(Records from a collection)
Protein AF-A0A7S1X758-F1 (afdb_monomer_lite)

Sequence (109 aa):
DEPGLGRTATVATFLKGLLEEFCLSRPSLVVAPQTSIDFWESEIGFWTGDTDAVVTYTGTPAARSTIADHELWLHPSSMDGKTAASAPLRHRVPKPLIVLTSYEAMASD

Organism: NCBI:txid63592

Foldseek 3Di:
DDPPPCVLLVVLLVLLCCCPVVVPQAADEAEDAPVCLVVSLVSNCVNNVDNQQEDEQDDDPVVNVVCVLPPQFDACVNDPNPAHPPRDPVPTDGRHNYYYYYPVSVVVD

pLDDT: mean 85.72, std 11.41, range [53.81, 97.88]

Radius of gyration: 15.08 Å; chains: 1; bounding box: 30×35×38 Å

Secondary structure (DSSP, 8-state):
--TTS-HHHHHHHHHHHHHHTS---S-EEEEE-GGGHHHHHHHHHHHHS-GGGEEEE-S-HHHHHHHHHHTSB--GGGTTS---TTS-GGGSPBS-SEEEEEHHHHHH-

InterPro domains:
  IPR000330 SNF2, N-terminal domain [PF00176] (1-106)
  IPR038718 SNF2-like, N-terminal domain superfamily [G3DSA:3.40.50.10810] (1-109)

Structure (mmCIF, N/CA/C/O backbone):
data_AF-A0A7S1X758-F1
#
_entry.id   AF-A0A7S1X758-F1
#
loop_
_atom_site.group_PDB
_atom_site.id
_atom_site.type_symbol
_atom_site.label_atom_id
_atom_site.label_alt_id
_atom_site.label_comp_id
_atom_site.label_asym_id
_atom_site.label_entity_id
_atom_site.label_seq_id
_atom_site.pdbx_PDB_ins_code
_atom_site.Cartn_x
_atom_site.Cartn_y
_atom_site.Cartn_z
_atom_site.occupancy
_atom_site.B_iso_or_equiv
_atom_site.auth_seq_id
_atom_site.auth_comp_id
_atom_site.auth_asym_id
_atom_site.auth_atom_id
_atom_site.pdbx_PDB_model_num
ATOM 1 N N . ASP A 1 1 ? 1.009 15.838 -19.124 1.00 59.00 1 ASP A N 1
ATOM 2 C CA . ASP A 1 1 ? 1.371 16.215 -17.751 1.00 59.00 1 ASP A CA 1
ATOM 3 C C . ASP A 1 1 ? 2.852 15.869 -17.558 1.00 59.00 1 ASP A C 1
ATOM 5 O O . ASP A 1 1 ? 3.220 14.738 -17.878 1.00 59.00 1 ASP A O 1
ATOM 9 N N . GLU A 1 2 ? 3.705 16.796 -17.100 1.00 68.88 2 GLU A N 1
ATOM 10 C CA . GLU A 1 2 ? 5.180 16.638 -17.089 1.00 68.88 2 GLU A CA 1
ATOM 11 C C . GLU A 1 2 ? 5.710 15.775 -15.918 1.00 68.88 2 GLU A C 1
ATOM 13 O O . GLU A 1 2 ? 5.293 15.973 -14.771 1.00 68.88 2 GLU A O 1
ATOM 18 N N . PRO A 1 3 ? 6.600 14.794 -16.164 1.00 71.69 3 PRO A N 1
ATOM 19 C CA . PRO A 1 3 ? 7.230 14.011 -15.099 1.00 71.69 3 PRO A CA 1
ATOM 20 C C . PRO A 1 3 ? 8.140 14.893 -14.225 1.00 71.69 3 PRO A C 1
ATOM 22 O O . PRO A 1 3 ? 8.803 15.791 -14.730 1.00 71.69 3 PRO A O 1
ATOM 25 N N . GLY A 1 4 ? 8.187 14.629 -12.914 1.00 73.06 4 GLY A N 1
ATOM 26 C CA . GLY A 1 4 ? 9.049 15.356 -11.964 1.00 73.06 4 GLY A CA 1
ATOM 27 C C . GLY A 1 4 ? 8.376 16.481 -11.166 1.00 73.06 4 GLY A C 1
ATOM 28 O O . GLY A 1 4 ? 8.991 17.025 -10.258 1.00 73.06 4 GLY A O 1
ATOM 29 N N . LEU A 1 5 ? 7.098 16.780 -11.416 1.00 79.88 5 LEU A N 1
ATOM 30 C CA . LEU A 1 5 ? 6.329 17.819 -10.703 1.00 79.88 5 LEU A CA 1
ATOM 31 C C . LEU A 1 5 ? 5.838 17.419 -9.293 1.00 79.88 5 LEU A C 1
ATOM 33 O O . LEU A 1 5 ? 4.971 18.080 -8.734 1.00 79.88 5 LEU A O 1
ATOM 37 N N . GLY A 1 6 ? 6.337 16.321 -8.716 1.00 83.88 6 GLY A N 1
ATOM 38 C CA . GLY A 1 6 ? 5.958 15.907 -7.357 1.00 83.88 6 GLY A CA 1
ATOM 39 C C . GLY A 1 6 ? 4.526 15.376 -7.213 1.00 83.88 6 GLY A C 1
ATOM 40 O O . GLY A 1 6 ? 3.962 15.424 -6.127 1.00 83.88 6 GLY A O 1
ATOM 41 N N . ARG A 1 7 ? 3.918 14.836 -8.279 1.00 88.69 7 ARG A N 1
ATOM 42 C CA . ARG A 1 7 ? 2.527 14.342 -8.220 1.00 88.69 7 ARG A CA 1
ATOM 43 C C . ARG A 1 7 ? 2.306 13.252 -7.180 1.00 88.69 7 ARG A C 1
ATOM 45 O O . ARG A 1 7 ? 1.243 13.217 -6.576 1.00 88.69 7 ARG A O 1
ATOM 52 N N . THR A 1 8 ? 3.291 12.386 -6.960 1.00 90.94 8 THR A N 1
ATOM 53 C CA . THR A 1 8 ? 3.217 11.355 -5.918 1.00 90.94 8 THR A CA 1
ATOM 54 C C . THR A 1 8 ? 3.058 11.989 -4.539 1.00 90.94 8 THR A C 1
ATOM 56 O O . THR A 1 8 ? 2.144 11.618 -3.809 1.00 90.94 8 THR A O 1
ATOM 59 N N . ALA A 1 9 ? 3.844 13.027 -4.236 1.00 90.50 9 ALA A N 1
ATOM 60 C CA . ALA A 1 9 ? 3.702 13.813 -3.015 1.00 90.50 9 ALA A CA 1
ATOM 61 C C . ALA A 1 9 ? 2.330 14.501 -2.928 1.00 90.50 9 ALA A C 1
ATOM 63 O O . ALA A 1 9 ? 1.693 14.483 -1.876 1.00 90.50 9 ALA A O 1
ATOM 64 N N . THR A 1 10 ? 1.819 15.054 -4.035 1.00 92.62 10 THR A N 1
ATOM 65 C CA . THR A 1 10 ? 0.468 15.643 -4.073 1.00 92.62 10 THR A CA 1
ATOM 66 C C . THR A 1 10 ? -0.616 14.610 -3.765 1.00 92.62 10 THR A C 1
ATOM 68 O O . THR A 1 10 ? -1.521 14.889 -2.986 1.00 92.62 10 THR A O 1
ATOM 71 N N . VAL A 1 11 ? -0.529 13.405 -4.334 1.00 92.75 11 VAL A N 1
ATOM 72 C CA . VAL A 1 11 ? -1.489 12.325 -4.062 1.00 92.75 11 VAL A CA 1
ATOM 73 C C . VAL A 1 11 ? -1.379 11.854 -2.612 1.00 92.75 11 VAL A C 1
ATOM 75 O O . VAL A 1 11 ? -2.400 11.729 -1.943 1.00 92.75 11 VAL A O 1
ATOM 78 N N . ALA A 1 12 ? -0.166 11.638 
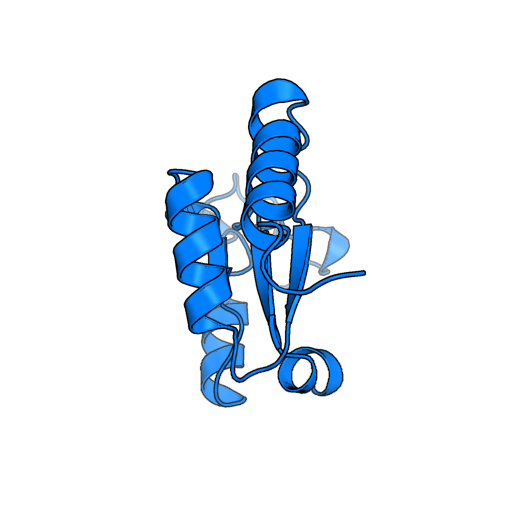-2.102 1.00 91.12 12 ALA A N 1
ATOM 79 C CA . ALA A 1 12 ? 0.045 11.185 -0.729 1.00 91.12 12 ALA A CA 1
ATOM 80 C C . ALA A 1 12 ? -0.466 12.205 0.306 1.00 91.12 12 ALA A C 1
ATOM 82 O O . ALA A 1 12 ? -1.164 11.837 1.250 1.00 91.12 12 ALA A O 1
ATOM 83 N N . THR A 1 13 ? -0.194 13.496 0.096 1.00 90.19 13 THR A N 1
ATOM 84 C CA . THR A 1 13 ? -0.701 14.576 0.960 1.00 90.19 13 THR A CA 1
ATOM 85 C C . THR A 1 13 ? -2.212 14.769 0.832 1.00 90.19 13 THR A C 1
ATOM 87 O O . THR A 1 13 ? -2.876 15.009 1.837 1.00 90.19 13 THR A O 1
ATOM 90 N N . PHE A 1 14 ? -2.784 14.586 -0.362 1.00 91.31 14 PHE A N 1
ATOM 91 C CA . PHE A 1 14 ? -4.236 14.568 -0.545 1.00 91.31 14 PHE A CA 1
ATOM 92 C C . PHE A 1 14 ? -4.896 13.426 0.240 1.00 91.31 14 PHE A C 1
ATOM 94 O O . PHE A 1 14 ? -5.854 13.667 0.971 1.00 91.31 14 PHE A O 1
ATOM 101 N N . LEU A 1 15 ? -4.365 12.201 0.140 1.00 89.88 15 LEU A N 1
ATOM 102 C CA . LEU A 1 15 ? -4.861 11.053 0.906 1.00 89.88 15 LEU A CA 1
ATOM 103 C C . LEU A 1 15 ? -4.773 11.312 2.412 1.00 89.88 15 LEU A C 1
ATOM 105 O O . LEU A 1 15 ? -5.752 11.087 3.117 1.00 89.88 15 LEU A O 1
ATOM 109 N N . LYS A 1 16 ? -3.652 11.859 2.894 1.00 87.56 16 LYS A N 1
ATOM 110 C CA . LYS A 1 16 ? -3.505 12.265 4.296 1.00 87.56 16 LYS A CA 1
ATOM 111 C C . LYS A 1 16 ? -4.588 13.257 4.726 1.00 87.56 16 LYS A C 1
ATOM 113 O O . LYS A 1 16 ? -5.245 13.033 5.738 1.00 87.56 16 LYS A O 1
ATOM 118 N N . GLY A 1 17 ? -4.816 14.309 3.937 1.00 89.12 17 GLY A N 1
ATOM 119 C CA . GLY A 1 17 ? -5.850 15.305 4.220 1.00 89.12 17 GLY A CA 1
ATOM 120 C C . GLY A 1 17 ? -7.246 14.686 4.324 1.00 89.12 17 GLY A C 1
ATOM 121 O O . GLY A 1 17 ? -7.990 15.000 5.250 1.00 89.12 17 GLY A O 1
ATOM 122 N N . LEU A 1 18 ? -7.596 13.738 3.444 1.00 87.81 18 LEU A N 1
ATOM 123 C CA . LEU A 1 18 ? -8.875 13.016 3.540 1.00 87.81 18 LEU A CA 1
ATOM 124 C C . LEU A 1 18 ? -9.033 12.273 4.877 1.00 87.81 18 LEU A C 1
ATOM 126 O O . LEU A 1 18 ? -10.125 12.280 5.453 1.00 87.81 18 LEU A O 1
ATOM 130 N N . LEU A 1 19 ? -7.963 11.642 5.362 1.00 81.56 19 LEU A N 1
ATOM 131 C CA . LEU A 1 19 ? -7.981 10.857 6.595 1.00 81.56 19 LEU A CA 1
ATOM 132 C C . LEU A 1 19 ? -8.037 11.748 7.842 1.00 81.56 19 LEU A C 1
ATOM 134 O O . LEU A 1 19 ? -8.870 11.514 8.717 1.00 81.56 19 LEU A O 1
ATOM 138 N N . GLU A 1 20 ? -7.182 12.768 7.909 1.00 84.81 20 GLU A N 1
ATOM 139 C CA . GLU A 1 20 ? -6.988 13.582 9.115 1.00 84.81 20 GLU A CA 1
ATOM 140 C C . GLU A 1 20 ? -7.932 14.788 9.191 1.00 84.81 20 GLU A C 1
ATOM 142 O O . GLU A 1 20 ? -8.484 15.071 10.252 1.00 84.81 20 GLU A O 1
ATOM 147 N N . GLU A 1 21 ? -8.141 15.503 8.083 1.00 85.31 21 GLU A N 1
ATOM 148 C CA . GLU A 1 21 ? -8.911 16.756 8.080 1.00 85.31 21 GLU A CA 1
ATOM 149 C C . GLU A 1 21 ? -10.404 16.510 7.859 1.00 85.31 21 GLU A C 1
ATOM 151 O O . GLU A 1 21 ? -11.252 17.185 8.445 1.00 85.31 21 GLU A O 1
ATOM 156 N N . PHE A 1 22 ? -10.738 15.527 7.020 1.00 82.75 22 PHE A N 1
ATOM 157 C CA . PHE A 1 22 ? -12.124 15.215 6.663 1.00 82.75 22 PHE A CA 1
ATOM 158 C C . PHE A 1 22 ? -12.683 13.988 7.393 1.00 82.75 22 PHE A C 1
ATOM 160 O O . PHE A 1 22 ? -13.853 13.649 7.196 1.00 82.75 22 PHE A O 1
ATOM 167 N N . CYS A 1 23 ? -11.879 13.332 8.241 1.00 78.44 23 CYS A N 1
ATOM 168 C CA . CYS A 1 23 ? -12.246 12.123 8.987 1.00 78.44 23 CYS A CA 1
ATOM 169 C C . CYS A 1 23 ? -12.860 11.025 8.096 1.00 78.44 23 CYS A C 1
ATOM 171 O O . CYS A 1 23 ? -13.731 10.262 8.532 1.00 78.44 23 CYS A O 1
ATOM 173 N N . LEU A 1 24 ? -12.446 10.949 6.827 1.00 79.38 24 LEU A N 1
ATOM 174 C CA . LEU A 1 24 ? -12.954 9.957 5.887 1.00 79.38 24 LEU A CA 1
ATOM 175 C C . LEU A 1 24 ? -12.221 8.635 6.107 1.00 79.38 24 LEU A C 1
ATOM 177 O O . LEU A 1 24 ? -11.266 8.312 5.416 1.00 79.38 24 LEU A O 1
ATOM 181 N N . SER A 1 25 ? -12.719 7.821 7.035 1.00 72.94 25 SER A N 1
ATOM 182 C CA . SER A 1 25 ? -12.163 6.503 7.384 1.00 72.94 25 SER A CA 1
ATOM 183 C C . SER A 1 25 ? -12.456 5.392 6.361 1.00 72.94 25 SER A C 1
ATOM 185 O O . SER A 1 25 ? -12.495 4.208 6.703 1.00 72.94 25 SER A O 1
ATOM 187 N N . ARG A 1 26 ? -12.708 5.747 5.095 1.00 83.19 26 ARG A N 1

PROBLEM STATEMENT: State how many lines of the records above hold the word "terminal", adding nothing beyond the number.

SOLUTION TO THE EXERCISE: 2